Schemes of Hadamard-4 (a) and Hadamard-8 (b) matrices for application in time-encoded ASL. For Hadamard-4 not only the encoding matrix is shown but also the three decoding options are presented that are employed for calculation of the individual sub-boli images. Summation (or subtraction) of images is indicated in the yellow boxes. Below the decoding matrix, the traditional (non time-encoded) ASL-scan is indicated, which will provide the same image with the same SNR as the decoded sub-bolus image (when similar total scan time is employed). Dark blue boxes indicate label condition of the pCASL-labelling; light blue boxes with dark blue wavy patterns indicate control condition of the pCASL-labelling; dark blue boxes with light blue wavy patterns indicate the result of the subtraction of control minus label condition, i.e. the ASL-signal. Pink boxes indicate imaging.

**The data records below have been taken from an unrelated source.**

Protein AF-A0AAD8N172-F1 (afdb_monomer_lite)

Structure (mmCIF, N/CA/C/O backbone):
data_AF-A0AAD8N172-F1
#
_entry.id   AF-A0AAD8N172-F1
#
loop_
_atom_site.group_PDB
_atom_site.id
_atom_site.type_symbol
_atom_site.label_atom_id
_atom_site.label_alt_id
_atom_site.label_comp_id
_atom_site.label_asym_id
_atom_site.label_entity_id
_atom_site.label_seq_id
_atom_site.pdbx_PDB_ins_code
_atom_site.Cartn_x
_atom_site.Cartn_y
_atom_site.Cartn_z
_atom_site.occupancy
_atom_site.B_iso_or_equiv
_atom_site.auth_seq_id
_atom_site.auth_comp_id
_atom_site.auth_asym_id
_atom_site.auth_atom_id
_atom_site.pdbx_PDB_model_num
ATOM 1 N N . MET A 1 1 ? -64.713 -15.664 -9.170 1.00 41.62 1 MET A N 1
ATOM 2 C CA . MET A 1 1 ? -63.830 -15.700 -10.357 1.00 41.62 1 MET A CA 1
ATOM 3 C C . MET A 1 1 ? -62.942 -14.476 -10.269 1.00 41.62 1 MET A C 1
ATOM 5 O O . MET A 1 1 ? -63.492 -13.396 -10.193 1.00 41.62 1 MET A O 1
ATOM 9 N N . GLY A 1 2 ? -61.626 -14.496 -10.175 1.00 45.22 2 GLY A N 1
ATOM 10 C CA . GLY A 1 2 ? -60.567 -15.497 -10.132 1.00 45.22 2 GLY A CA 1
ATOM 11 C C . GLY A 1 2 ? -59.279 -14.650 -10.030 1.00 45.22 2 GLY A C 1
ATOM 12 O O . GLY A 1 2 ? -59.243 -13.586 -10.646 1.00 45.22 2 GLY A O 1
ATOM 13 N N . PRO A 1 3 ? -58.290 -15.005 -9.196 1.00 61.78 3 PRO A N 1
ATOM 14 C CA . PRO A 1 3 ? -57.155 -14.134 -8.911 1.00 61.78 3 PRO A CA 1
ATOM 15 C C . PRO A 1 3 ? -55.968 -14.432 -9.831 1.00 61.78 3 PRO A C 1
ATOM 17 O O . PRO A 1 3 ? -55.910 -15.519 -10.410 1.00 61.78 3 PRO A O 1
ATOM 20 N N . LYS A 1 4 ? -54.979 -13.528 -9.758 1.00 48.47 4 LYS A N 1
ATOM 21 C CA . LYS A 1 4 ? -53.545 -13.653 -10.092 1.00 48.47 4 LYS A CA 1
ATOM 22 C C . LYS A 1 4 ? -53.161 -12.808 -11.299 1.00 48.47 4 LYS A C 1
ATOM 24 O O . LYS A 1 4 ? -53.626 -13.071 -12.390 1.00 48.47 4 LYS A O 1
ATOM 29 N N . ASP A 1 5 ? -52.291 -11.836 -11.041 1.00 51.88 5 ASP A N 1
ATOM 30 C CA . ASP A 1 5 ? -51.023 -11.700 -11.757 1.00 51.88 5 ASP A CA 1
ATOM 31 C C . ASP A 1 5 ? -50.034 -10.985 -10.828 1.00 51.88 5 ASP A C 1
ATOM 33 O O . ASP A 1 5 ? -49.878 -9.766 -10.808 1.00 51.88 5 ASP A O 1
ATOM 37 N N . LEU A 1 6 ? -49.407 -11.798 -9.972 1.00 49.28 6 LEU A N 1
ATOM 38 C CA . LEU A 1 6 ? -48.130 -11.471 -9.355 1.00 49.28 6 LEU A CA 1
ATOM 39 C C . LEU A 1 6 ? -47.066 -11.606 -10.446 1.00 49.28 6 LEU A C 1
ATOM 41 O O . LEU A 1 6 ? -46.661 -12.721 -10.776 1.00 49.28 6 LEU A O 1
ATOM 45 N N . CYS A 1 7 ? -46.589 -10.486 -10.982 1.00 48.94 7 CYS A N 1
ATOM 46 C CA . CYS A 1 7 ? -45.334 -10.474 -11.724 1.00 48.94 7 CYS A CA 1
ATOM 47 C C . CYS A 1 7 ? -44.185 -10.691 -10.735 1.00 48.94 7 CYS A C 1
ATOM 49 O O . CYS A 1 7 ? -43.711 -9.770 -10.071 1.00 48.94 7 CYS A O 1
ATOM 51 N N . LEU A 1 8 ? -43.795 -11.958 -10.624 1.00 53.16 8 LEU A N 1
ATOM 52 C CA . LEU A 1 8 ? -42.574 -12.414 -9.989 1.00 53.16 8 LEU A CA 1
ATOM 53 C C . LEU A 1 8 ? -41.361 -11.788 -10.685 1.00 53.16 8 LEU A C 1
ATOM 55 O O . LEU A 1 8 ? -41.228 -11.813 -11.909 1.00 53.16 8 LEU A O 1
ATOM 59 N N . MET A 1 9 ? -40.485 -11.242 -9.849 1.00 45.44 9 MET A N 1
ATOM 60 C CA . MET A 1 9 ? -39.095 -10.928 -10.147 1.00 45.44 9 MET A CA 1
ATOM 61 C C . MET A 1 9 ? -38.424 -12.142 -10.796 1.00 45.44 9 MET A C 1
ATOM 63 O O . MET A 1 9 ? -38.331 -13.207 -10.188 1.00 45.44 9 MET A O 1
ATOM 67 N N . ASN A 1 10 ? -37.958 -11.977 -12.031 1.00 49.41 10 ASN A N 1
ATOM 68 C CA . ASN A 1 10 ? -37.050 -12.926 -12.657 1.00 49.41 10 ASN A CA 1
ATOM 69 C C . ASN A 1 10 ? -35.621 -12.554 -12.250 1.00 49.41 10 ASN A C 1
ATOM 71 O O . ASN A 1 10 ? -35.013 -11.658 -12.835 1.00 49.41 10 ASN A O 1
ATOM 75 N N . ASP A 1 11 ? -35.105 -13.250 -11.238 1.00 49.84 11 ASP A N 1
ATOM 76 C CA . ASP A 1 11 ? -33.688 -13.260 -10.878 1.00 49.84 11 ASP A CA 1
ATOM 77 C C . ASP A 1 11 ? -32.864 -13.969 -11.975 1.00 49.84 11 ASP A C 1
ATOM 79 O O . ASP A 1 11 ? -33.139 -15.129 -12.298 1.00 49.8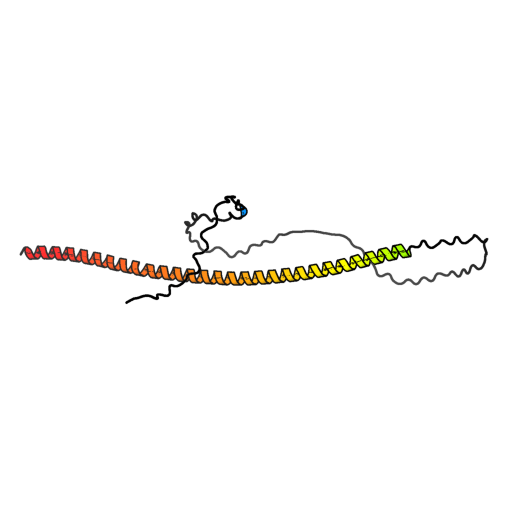4 11 ASP A O 1
ATOM 83 N N . PRO A 1 12 ? -31.807 -13.352 -12.534 1.00 50.12 12 PRO A N 1
ATOM 84 C CA . PRO A 1 12 ? -30.990 -13.952 -13.591 1.00 50.12 12 PRO A CA 1
ATOM 85 C C . PRO A 1 12 ? -29.849 -14.833 -13.042 1.00 50.12 12 PRO A C 1
ATOM 87 O O . PRO A 1 12 ? -28.738 -14.810 -13.568 1.00 50.12 12 PRO A O 1
ATOM 90 N N . LEU A 1 13 ? -30.087 -15.607 -11.976 1.00 45.66 13 LEU A N 1
ATOM 91 C CA . LEU A 1 13 ? -29.036 -16.388 -11.297 1.00 45.66 13 LEU A CA 1
ATOM 92 C C . LEU A 1 13 ? -29.277 -17.907 -11.217 1.00 45.66 13 LEU A C 1
ATOM 94 O O . LEU A 1 13 ? -28.560 -18.593 -10.493 1.00 45.66 13 LEU A O 1
ATOM 98 N N . SER A 1 14 ? -30.214 -18.478 -11.982 1.00 51.06 14 SER A N 1
ATOM 99 C CA . SER A 1 14 ? -30.506 -19.926 -11.923 1.00 51.06 14 SER A CA 1
ATOM 100 C C . SER A 1 14 ? -29.917 -20.784 -13.057 1.00 51.06 14 SER A C 1
ATOM 102 O O . SER A 1 14 ? -30.098 -21.999 -13.048 1.00 51.06 14 SER A O 1
ATOM 104 N N . SER A 1 15 ? -29.155 -20.223 -14.004 1.00 48.53 15 SER A N 1
ATOM 105 C CA . SER A 1 15 ? -28.694 -20.960 -15.198 1.00 48.53 15 SER A CA 1
ATOM 106 C C . SER A 1 15 ? -27.226 -21.417 -15.203 1.00 48.53 15 SER A C 1
ATOM 108 O O . SER A 1 15 ? -26.712 -21.781 -16.258 1.00 48.53 15 SER A O 1
ATOM 110 N N . ILE A 1 16 ? -26.526 -21.460 -14.062 1.00 46.88 16 ILE A N 1
ATOM 111 C CA . ILE A 1 16 ? -25.143 -21.991 -13.999 1.00 46.88 16 ILE A CA 1
ATOM 112 C C . ILE A 1 16 ? -25.034 -23.108 -12.956 1.00 46.88 16 ILE A C 1
ATOM 114 O O . ILE A 1 16 ? -24.169 -23.090 -12.086 1.00 46.88 16 ILE A O 1
ATOM 118 N N . LEU A 1 17 ? -25.924 -24.102 -13.012 1.00 49.88 17 LEU A N 1
ATOM 119 C CA . LEU A 1 17 ? -25.780 -25.274 -12.146 1.00 49.88 17 LEU A CA 1
ATOM 120 C C . LEU A 1 17 ? -26.200 -26.601 -12.779 1.00 49.88 17 LEU A C 1
ATOM 122 O O . LEU A 1 17 ? -26.738 -27.467 -12.107 1.00 49.88 17 LEU A O 1
ATOM 126 N N . THR A 1 18 ? -25.876 -26.816 -14.053 1.00 52.53 18 THR A N 1
ATOM 127 C CA . THR A 1 18 ? -25.847 -28.169 -14.631 1.00 52.53 18 THR A CA 1
ATOM 128 C C . THR A 1 18 ? -24.785 -28.245 -15.720 1.00 52.53 18 THR A C 1
ATOM 130 O O . THR A 1 18 ? -25.049 -27.903 -16.869 1.00 52.53 18 THR A O 1
ATOM 133 N N . GLY A 1 19 ? -23.572 -28.694 -15.380 1.00 49.03 19 GLY A N 1
ATOM 134 C CA . GLY A 1 19 ? -22.594 -28.990 -16.429 1.00 49.03 19 GLY A CA 1
ATOM 135 C C . GLY A 1 19 ? -21.127 -29.089 -16.040 1.00 49.03 19 GLY A C 1
ATOM 136 O O . GLY A 1 19 ? -20.312 -28.551 -16.767 1.00 49.03 19 GLY A O 1
ATOM 137 N N . PHE A 1 20 ? -20.751 -29.790 -14.966 1.00 42.88 20 PHE A N 1
ATOM 138 C CA . PHE A 1 20 ? -19.361 -30.261 -14.824 1.00 42.88 20 PHE A CA 1
ATOM 139 C C . PHE A 1 20 ? -19.310 -31.655 -14.199 1.00 42.88 20 PHE A C 1
ATOM 141 O O . PHE A 1 20 ? -18.883 -31.865 -13.065 1.00 42.88 20 PHE A O 1
ATOM 148 N N . LYS A 1 21 ? -19.749 -32.644 -14.982 1.00 49.84 21 LYS A N 1
ATOM 149 C CA . LYS A 1 21 ? -19.452 -34.053 -14.733 1.00 49.84 21 LYS A CA 1
ATOM 150 C C . LYS A 1 21 ? -18.181 -34.410 -15.503 1.00 49.84 21 LYS A C 1
ATOM 152 O O . LYS A 1 21 ? -18.220 -34.597 -16.710 1.00 49.84 21 LYS A O 1
ATOM 157 N N . GLY A 1 22 ? -17.072 -34.518 -14.771 1.00 56.44 22 GLY A N 1
ATOM 158 C CA . GLY A 1 22 ? -15.856 -35.197 -15.223 1.00 56.44 22 GLY A CA 1
ATOM 159 C C . GLY A 1 22 ? -14.732 -34.280 -15.698 1.00 56.44 22 GLY A C 1
ATOM 160 O O . GLY A 1 22 ? -14.753 -33.825 -16.827 1.00 56.44 22 GLY A O 1
ATOM 161 N N . MET A 1 23 ? -13.737 -34.062 -14.828 1.00 47.56 23 MET A N 1
ATOM 162 C CA . MET A 1 23 ? -12.287 -34.044 -15.105 1.00 47.56 23 MET A CA 1
ATOM 163 C C . MET A 1 23 ? -11.565 -33.614 -13.814 1.00 47.56 23 MET A C 1
ATOM 165 O O . MET A 1 23 ? -11.147 -32.469 -13.658 1.00 47.56 23 MET A O 1
ATOM 169 N N . ARG A 1 24 ? -11.409 -34.536 -12.854 1.00 57.41 24 ARG A N 1
ATOM 170 C CA . ARG A 1 24 ? -10.476 -34.338 -11.734 1.00 57.41 24 ARG A CA 1
ATOM 171 C C . ARG A 1 24 ? -9.048 -34.543 -12.246 1.00 57.41 24 ARG A C 1
ATOM 173 O O . ARG A 1 24 ? -8.484 -35.620 -12.117 1.00 57.41 24 ARG A O 1
ATOM 180 N N . LYS A 1 25 ? -8.481 -33.507 -12.867 1.00 62.72 25 LYS A N 1
ATOM 181 C CA . LYS A 1 25 ? -7.029 -33.301 -12.890 1.00 62.72 25 LYS A CA 1
ATOM 182 C C . LYS A 1 25 ? -6.723 -32.326 -11.766 1.00 62.72 25 LYS A C 1
ATOM 184 O O . LYS A 1 25 ? -7.039 -31.143 -11.872 1.00 62.72 25 LYS A O 1
ATOM 189 N N . GLU A 1 26 ? -6.157 -32.843 -10.684 1.00 58.81 26 GLU A N 1
ATOM 190 C CA . GLU A 1 26 ? -5.582 -32.043 -9.608 1.00 58.81 26 GLU A CA 1
ATOM 19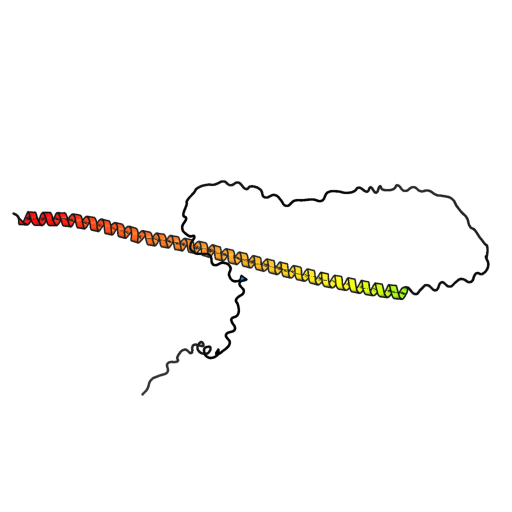1 C C . GLU A 1 26 ? -4.537 -31.100 -10.210 1.00 58.81 26 GLU A C 1
ATOM 193 O O . GLU A 1 26 ? -3.421 -31.492 -10.559 1.00 58.81 26 GLU A O 1
ATOM 198 N N . LYS A 1 27 ? -4.920 -29.837 -10.395 1.00 70.75 27 LYS A N 1
ATOM 199 C CA . LYS A 1 27 ? -3.973 -28.774 -10.707 1.00 70.75 27 LYS A CA 1
ATOM 200 C C . LYS A 1 27 ? -3.169 -28.554 -9.435 1.00 70.75 27 LYS A C 1
ATOM 202 O O . LYS A 1 27 ? -3.667 -27.957 -8.484 1.00 70.75 27 LYS A O 1
ATOM 207 N N . LYS A 1 28 ? -1.946 -29.087 -9.409 1.00 72.88 28 LYS A N 1
ATOM 208 C CA . LYS A 1 28 ? -0.965 -28.809 -8.359 1.00 72.88 28 LYS A CA 1
ATOM 209 C C . LYS A 1 28 ? -0.795 -27.294 -8.277 1.00 72.88 28 LYS A C 1
ATOM 211 O O . LYS A 1 28 ? -0.251 -26.681 -9.193 1.00 72.88 28 LYS A O 1
ATOM 216 N N . ILE A 1 29 ? -1.318 -26.699 -7.210 1.00 71.19 29 ILE A N 1
ATOM 217 C CA . ILE A 1 29 ? -1.094 -25.291 -6.900 1.00 71.19 29 ILE A CA 1
ATOM 218 C C . ILE A 1 29 ? 0.420 -25.140 -6.692 1.00 71.19 29 ILE A C 1
ATOM 220 O O . ILE A 1 29 ? 0.996 -25.907 -5.914 1.00 71.19 29 ILE A O 1
ATOM 224 N N . PRO A 1 30 ? 1.094 -24.215 -7.395 1.00 68.12 30 PRO A N 1
ATOM 225 C CA . PRO A 1 30 ? 2.514 -23.990 -7.197 1.00 68.12 30 PRO A CA 1
ATOM 226 C C . PRO A 1 30 ? 2.802 -23.631 -5.735 1.00 68.12 30 PRO A C 1
ATOM 228 O O . PRO A 1 30 ? 2.230 -22.686 -5.194 1.00 68.12 30 PRO A O 1
ATOM 231 N N . LEU A 1 31 ? 3.715 -24.374 -5.104 1.00 65.56 31 LEU A N 1
ATOM 232 C CA . LEU A 1 31 ? 4.117 -24.200 -3.701 1.00 65.56 31 LEU A CA 1
ATOM 233 C C . LEU A 1 31 ? 4.618 -22.783 -3.363 1.00 65.56 31 LEU A C 1
ATOM 235 O O . LEU A 1 31 ? 4.606 -22.408 -2.195 1.00 65.56 31 LEU A O 1
ATOM 239 N N . TRP A 1 32 ? 4.993 -21.971 -4.358 1.00 74.19 32 TRP A N 1
ATOM 240 C CA . TRP A 1 32 ? 5.393 -20.577 -4.144 1.00 74.19 32 TRP A CA 1
ATOM 241 C C . TRP A 1 32 ? 4.234 -19.654 -3.724 1.00 74.19 32 TRP A C 1
ATOM 243 O O . TRP A 1 32 ? 4.491 -18.593 -3.169 1.00 74.19 32 TRP A O 1
ATOM 253 N N . LEU A 1 33 ? 2.970 -20.064 -3.906 1.00 61.34 33 LEU A N 1
ATOM 254 C CA . LEU A 1 33 ? 1.800 -19.341 -3.380 1.00 61.34 33 LEU A CA 1
ATOM 255 C C . LEU A 1 33 ? 1.546 -19.600 -1.882 1.00 61.34 33 LEU A C 1
ATOM 257 O O . LEU A 1 33 ? 0.614 -19.038 -1.314 1.00 61.34 33 LEU A O 1
ATOM 261 N N . ARG A 1 34 ? 2.348 -20.447 -1.220 1.00 53.34 34 ARG A N 1
ATOM 262 C CA . ARG A 1 34 ? 2.142 -20.870 0.176 1.00 53.34 34 ARG A CA 1
ATOM 263 C C . ARG A 1 34 ? 3.017 -20.101 1.182 1.00 53.34 34 ARG A C 1
ATOM 265 O O . ARG A 1 34 ? 3.558 -20.687 2.113 1.00 53.34 34 ARG A O 1
ATOM 272 N N . SER A 1 35 ? 3.146 -18.792 0.987 1.00 54.47 35 SER A N 1
ATOM 273 C CA . SER A 1 35 ? 3.839 -17.831 1.863 1.00 54.47 35 SER A CA 1
ATOM 274 C C . SER A 1 35 ? 2.885 -16.639 2.047 1.00 54.47 35 SER A C 1
ATOM 276 O O . SER A 1 35 ? 2.439 -16.077 1.056 1.00 54.47 35 SER A O 1
ATOM 278 N N . ASN A 1 36 ? 2.403 -16.225 3.220 1.00 61.47 36 ASN A N 1
ATOM 279 C CA . ASN A 1 36 ? 2.715 -16.523 4.612 1.00 61.47 36 ASN A CA 1
ATOM 280 C C . ASN A 1 36 ? 1.386 -16.697 5.364 1.00 61.47 36 ASN A C 1
ATOM 282 O O . ASN A 1 36 ? 0.605 -15.749 5.456 1.00 61.47 36 ASN A O 1
ATOM 286 N N . VAL A 1 37 ? 1.124 -17.881 5.918 1.00 53.00 37 VAL A N 1
ATOM 287 C CA . VAL A 1 37 ? 0.158 -17.996 7.015 1.00 53.00 37 VAL A CA 1
ATOM 288 C C . VAL A 1 37 ? 0.944 -17.623 8.260 1.00 53.00 37 VAL A C 1
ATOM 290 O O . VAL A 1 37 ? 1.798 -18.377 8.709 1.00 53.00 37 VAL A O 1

Pitfall 1: Low SNR of images from early labelled sub-boli

Since the SNR of the reconstructed sub-bolus image is equal to a traditional ASL-scan with the same duration and the same PLD as the sub-bolus block, a short sub-bolus played out early in the labelling module will provide insufficient SNR to obtain a decent ASL-image. An example of this pitfall is provided in Figure 4(a) in which a Hadamard-8 matrix is acquired with all sub-boli having an equal duration of 500 ms in combination with a 500 ms PLD before start of the readout module. Whereas the sub-boli labelled shortly before imaging provide decent image quality, the SNR of the first labelled sub-bolus is insufficient. This is not a big surprise, since the SNR of this image will be equal to a traditional ASL-scan with 500 ms labelling duration and a 3500 ms PLD. It is clear that such settings do not result in an adequate SNR of the ASL-image.

Figure 4.

Figure 4.

The result of three Hadamard time-encoded, background suppressed pCASL-scans of 5.5 min each (scans acquired on a 3 T MRI scanner (Ingenia, Philips, The Netherlands) on a 43-year-old volunteer who provided informed consent under an approved IRB-protocol; scanner software was locally adapted to allow time-encoded ASL); all sub-boli images have been corrected for T1-decay of label based upon a T1 of 1650 ms. (a) Hadamard-8 matrix with seven blocks of 500 ms each with an additional 500 ms delay before start of the readout module. (b) Hadamard-8 ‘free lunch’ matrix with a perfusion block of 2000 ms and six blocks of 250 ms each with an additional 500 ms delay before start of readout. (c) Hadamard-8 ‘T1-compensated’ matrix with seven blocks of respectively 1175, 683, 482, 374, 305, 257 and 224 ms with an additional 500 ms delay before start of readout. Block duration selected based upon T1-compensation with a T1 of 1650 ms. (d) Result of summing sub-boli 1–4 from the equidistant (traditional) Hadamard-8 matrix (a). (e) The first sub-bolus image of the free lunch approach (b) for comparison purposes.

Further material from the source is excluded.